- The Washington Times - Thursday, August 15, 2002

LOS ANGELES The California state Assembly is expected to pass a bill forbidding the state from outlawing abortion should the Supreme Court ever overturn its 1973 Roe v. Wade decision.
The Reproductive Privacy Act, which passed the Senate earlier this month and has the strong support of Democratic Gov. Gray Davis, forbids the state to "deny or interfere with a woman's fundamental right to bear a child or to choose or obtain an abortion."
The bill, which may be considered today, is largely symbolic, since the Roe v. Wade decision already prevents states from imposing any dramatic restrictions on abortions.
But the bill's sponsor, Sen. Sheila Kuehl, says she fears that the Supreme Court might make some major change to Roe v. Wade, in which case the state law could become effective.
"We have an anti-choice president, an anti-choice Congress, and a Supreme Court that's one vote away from overturning Roe v. Wade," the Los Angeles Democrat wrote in materials supporting the bill in the state Senate.
"Now is the time to protect our right to choose."
California would become the first state to pre-emptively change its laws to head off Supreme Court action to change Roe v. Wade, according to activists on both sides.

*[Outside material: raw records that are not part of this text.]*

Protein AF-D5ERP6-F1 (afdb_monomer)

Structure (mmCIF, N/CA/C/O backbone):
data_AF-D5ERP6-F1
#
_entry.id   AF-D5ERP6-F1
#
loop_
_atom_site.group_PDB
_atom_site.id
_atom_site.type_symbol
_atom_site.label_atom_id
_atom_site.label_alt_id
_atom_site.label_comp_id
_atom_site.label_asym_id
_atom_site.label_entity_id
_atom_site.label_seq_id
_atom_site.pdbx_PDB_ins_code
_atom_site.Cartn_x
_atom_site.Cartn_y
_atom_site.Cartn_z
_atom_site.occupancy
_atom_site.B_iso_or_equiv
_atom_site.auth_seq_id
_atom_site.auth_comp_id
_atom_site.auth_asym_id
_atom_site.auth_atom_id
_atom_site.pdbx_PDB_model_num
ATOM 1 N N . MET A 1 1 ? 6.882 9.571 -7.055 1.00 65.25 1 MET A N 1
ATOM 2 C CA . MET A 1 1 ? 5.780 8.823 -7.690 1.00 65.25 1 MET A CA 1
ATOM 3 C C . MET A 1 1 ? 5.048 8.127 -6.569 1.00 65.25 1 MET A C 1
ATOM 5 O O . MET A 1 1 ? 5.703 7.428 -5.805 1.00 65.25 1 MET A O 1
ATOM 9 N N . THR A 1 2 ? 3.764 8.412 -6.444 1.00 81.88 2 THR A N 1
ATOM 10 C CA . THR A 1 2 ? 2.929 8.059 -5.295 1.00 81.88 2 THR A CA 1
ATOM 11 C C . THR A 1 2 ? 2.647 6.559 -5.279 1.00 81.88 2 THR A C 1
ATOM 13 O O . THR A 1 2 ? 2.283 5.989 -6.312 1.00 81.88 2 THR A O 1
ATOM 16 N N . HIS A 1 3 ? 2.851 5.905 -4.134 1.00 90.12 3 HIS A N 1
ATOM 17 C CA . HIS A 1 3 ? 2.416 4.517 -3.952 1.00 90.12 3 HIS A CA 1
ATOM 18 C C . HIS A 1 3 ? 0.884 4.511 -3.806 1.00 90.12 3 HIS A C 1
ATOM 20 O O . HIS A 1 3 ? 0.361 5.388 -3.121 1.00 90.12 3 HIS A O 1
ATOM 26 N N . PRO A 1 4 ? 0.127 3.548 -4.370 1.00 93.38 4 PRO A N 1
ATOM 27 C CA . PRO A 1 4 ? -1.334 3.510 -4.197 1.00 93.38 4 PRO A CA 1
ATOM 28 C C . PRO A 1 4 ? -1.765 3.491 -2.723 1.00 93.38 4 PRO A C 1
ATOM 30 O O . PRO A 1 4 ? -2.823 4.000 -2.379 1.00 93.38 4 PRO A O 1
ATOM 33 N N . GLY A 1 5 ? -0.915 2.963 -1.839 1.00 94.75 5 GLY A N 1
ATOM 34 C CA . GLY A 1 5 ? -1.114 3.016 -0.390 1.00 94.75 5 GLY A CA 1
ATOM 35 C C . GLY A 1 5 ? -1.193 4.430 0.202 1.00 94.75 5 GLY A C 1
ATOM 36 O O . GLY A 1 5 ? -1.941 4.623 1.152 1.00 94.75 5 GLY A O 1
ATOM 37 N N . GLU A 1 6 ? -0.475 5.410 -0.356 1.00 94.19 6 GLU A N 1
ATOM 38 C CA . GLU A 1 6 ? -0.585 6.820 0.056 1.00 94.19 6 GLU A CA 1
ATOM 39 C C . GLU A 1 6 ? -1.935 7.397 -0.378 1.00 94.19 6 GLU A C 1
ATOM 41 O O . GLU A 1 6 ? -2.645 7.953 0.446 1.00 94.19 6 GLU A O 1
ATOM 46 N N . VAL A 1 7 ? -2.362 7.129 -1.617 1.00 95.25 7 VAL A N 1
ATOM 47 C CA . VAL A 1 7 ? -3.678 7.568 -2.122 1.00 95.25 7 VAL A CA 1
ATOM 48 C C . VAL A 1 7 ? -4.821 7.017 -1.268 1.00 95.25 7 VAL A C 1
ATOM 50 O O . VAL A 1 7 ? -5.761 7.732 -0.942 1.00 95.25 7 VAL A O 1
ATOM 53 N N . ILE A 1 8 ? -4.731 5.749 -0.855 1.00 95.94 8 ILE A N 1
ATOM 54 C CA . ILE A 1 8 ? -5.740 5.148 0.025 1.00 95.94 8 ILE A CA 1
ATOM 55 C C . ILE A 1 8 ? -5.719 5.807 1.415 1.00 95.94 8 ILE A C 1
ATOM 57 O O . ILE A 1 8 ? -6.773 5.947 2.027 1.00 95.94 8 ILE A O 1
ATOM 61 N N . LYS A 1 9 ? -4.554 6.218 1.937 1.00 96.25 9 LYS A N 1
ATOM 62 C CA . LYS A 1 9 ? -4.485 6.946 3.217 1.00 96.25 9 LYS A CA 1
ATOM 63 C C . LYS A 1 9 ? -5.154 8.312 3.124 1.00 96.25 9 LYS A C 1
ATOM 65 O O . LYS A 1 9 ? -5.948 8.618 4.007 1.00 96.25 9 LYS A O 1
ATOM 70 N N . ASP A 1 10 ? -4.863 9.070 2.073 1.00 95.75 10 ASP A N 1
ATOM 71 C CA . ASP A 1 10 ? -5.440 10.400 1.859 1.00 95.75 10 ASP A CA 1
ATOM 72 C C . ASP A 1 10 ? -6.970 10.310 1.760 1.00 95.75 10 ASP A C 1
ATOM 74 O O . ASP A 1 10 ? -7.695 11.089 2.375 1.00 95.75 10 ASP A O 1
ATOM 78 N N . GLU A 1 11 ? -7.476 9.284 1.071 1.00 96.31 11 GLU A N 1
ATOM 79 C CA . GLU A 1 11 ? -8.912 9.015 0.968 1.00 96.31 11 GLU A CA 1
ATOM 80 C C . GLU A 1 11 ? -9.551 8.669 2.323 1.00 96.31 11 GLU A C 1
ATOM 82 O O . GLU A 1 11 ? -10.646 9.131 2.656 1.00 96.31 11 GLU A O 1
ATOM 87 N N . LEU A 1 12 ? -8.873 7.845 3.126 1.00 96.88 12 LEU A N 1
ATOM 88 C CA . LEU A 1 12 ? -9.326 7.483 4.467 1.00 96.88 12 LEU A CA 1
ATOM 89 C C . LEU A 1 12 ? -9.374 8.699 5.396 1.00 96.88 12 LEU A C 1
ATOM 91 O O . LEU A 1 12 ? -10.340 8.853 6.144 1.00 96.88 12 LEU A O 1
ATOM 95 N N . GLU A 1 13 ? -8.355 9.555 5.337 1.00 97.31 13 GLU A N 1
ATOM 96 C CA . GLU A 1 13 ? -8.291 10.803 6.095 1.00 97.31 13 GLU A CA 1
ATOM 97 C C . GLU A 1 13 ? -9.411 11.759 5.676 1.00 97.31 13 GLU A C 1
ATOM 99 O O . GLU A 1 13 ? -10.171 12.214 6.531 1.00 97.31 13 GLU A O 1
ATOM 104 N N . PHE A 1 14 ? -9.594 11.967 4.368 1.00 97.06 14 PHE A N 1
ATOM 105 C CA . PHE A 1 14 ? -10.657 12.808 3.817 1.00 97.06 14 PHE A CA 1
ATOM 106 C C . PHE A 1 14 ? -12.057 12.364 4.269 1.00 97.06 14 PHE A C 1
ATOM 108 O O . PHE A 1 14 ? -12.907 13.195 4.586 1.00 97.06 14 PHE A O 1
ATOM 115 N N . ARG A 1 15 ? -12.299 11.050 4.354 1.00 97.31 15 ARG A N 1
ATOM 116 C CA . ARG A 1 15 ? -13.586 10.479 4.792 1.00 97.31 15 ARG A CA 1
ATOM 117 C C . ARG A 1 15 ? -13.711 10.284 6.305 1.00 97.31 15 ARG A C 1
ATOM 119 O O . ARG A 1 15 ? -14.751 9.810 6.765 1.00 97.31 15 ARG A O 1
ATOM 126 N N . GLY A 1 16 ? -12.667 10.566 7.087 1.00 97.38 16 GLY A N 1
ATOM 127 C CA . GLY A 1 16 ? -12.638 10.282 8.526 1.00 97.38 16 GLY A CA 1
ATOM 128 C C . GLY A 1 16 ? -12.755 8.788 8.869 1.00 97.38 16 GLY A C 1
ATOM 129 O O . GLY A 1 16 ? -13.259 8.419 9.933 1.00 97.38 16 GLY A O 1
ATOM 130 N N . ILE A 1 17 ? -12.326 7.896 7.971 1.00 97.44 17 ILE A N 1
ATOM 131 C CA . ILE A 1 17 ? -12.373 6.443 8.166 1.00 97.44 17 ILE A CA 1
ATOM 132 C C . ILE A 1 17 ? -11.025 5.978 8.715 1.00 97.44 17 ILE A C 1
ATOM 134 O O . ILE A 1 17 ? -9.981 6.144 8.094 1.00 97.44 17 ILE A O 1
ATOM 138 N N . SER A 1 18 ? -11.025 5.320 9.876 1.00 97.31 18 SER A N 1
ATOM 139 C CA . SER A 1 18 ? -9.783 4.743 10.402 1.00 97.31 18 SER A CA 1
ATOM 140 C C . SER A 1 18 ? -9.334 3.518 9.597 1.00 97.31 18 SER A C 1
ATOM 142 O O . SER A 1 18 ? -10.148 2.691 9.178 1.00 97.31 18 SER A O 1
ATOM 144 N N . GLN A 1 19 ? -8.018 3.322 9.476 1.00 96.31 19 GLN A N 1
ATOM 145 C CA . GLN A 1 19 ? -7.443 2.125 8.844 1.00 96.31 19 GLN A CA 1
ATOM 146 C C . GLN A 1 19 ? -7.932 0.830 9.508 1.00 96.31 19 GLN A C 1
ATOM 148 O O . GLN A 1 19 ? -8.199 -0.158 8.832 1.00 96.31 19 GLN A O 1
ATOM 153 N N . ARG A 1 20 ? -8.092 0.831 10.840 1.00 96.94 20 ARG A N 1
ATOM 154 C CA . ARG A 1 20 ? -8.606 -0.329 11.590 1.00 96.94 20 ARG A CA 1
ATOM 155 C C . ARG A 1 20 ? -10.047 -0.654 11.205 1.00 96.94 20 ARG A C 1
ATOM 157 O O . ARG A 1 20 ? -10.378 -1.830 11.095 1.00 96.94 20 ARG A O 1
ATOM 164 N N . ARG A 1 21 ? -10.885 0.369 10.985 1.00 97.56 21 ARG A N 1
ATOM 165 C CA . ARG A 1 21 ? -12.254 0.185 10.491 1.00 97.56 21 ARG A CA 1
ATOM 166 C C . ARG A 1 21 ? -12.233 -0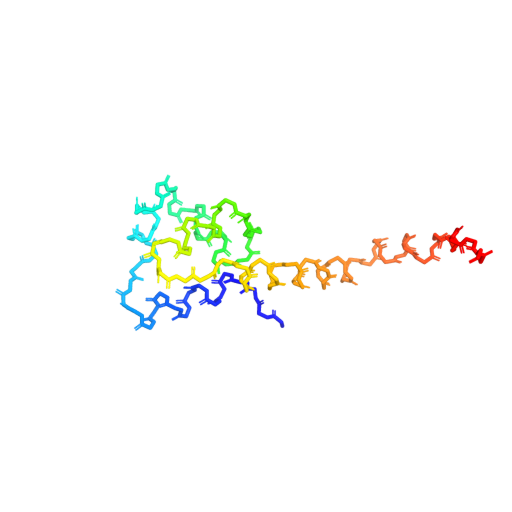.428 9.096 1.00 97.56 21 ARG A C 1
ATOM 168 O O . ARG A 1 21 ? -12.849 -1.467 8.919 1.00 97.56 21 ARG A O 1
ATOM 175 N N . LEU A 1 22 ? -11.473 0.143 8.157 1.00 97.62 22 LEU A N 1
ATOM 176 C CA . LEU A 1 22 ? -11.371 -0.412 6.803 1.00 97.62 22 LEU A CA 1
ATOM 177 C C . LEU A 1 22 ? -10.900 -1.874 6.825 1.00 97.62 22 LEU A C 1
ATOM 179 O O . LEU A 1 22 ? -11.538 -2.718 6.210 1.00 97.62 22 LEU A O 1
ATOM 183 N N . ALA A 1 23 ? -9.833 -2.184 7.571 1.00 97.81 23 ALA A N 1
ATOM 184 C CA . ALA A 1 23 ? -9.305 -3.545 7.696 1.00 97.81 23 ALA A CA 1
ATOM 185 C C . ALA A 1 23 ? -10.358 -4.540 8.208 1.00 97.81 23 ALA A C 1
ATOM 187 O O . ALA A 1 23 ? -10.459 -5.650 7.689 1.00 97.81 23 ALA A O 1
ATOM 188 N N . LYS A 1 24 ? -11.164 -4.123 9.195 1.00 97.88 24 LYS A N 1
ATOM 189 C CA . LYS A 1 24 ? -12.271 -4.923 9.725 1.00 97.88 24 LYS A CA 1
ATOM 190 C C . LYS A 1 24 ? -13.347 -5.176 8.664 1.00 97.88 24 LYS A C 1
ATOM 192 O O . LYS A 1 24 ? -13.761 -6.319 8.521 1.00 97.88 24 LYS A O 1
ATOM 197 N N . GLU A 1 25 ? -13.770 -4.146 7.931 1.00 97.25 25 GLU A N 1
ATOM 198 C CA . GLU A 1 25 ? -14.819 -4.264 6.902 1.00 97.25 25 GLU A CA 1
ATOM 199 C C . GLU A 1 25 ? -14.399 -5.166 5.736 1.00 97.25 25 GLU A C 1
ATOM 201 O O . GLU A 1 25 ? -15.191 -5.966 5.251 1.00 97.25 25 GLU A O 1
ATOM 206 N N . ILE A 1 26 ? -13.135 -5.085 5.308 1.00 96.88 26 ILE A N 1
ATOM 207 C CA . ILE A 1 26 ? -12.614 -5.920 4.213 1.00 96.88 26 ILE A CA 1
ATOM 208 C C . ILE A 1 26 ? -12.088 -7.285 4.681 1.00 96.88 26 ILE A C 1
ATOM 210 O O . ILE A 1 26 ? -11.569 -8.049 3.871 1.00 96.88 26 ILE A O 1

Miss Kuehl's bill also allows medical professionals who are not licensed physicians to conduct "non-surgical abortions," administering chemicals such as the pill known as RU-486 that terminates pregnancies.
This would make California the first state to make a major distinction between surgical and drug-related abortions.
Such drugs are legal in California, but currently must be administered by a physician.
Critics, including pro-life and Catholic organizations that are fiercely lobbing against the bill, say it would authorize premeditated murder and that only physicians should dispense drugs.
"The life of a human being begins at conception," said Art Croney, executive director of the Committee on Moral Concerns, a conservative lobbying organization in Sacramento.
Mr. Croney said the bill sends a dangerous message about the state's attitude toward abortion, particularly when it declares that the life of a human being begins "at the implantation of the embryo," that is, the point at which the fertilized egg settles down in a woman's womb.
Six states allow medical personnel who are not doctors to administer abortion drugs, but those states also allow those personnel to conduct surgical abortions.
Miss Kuehl said she is merely trying to allow non-physician medical personnel to do with abortion-related drugs what they can do with other types of drugs dispense them at the direction of doctors.
Currently, there seems little chance that the Supreme Court will make a dramatic change in the law, with the court evenly balanced three-three on abortion. The remaining three justices are considered swing votes by court watchers, but tend toward leaving the pro-choice basis of the ruling in place.
Rumors have swirled that as many as four justices may die or be forced to retire by poor health and age while pro-life President Bush remains in office.
Two of those John Paul Stevens and Ruth Bader Ginsburg are considered solid pro-choice votes and a third, Sandra Day O'Connor, is a key swing vote.
The bill is just one of a series of pro-choice bills passed by the state legislature recently. The Assembly this week passed a measure requiring health care workers to provide "morning after" contraceptives to rape victims on request. The Senate, meanwhile, passed a bill requiring California medical schools to offer abortion training in order to keep their accreditation.
Mr. Davis, who is seeking re-election this year, is expected to sign those bills as well.
Backers of the bill say the legislation merely cleans up the long-standing confusion generated by California's fairly restrictive abortion laws, most of which were invalidated by Roe v. Wade but remain on the books unchanged since 1967.
The current, though inoperative, law requires that all abortions must be approved by a committee of medical professionals, who must conclude that the pregnancy would "gravely impair" the physical or mental health of the mother.
It also allows abortions in the cases of rape or incest, but the committee must have an affidavit from a local district attorney saying that there is "probable cause" to believe that the pregnancy was in fact the result of rape or incest.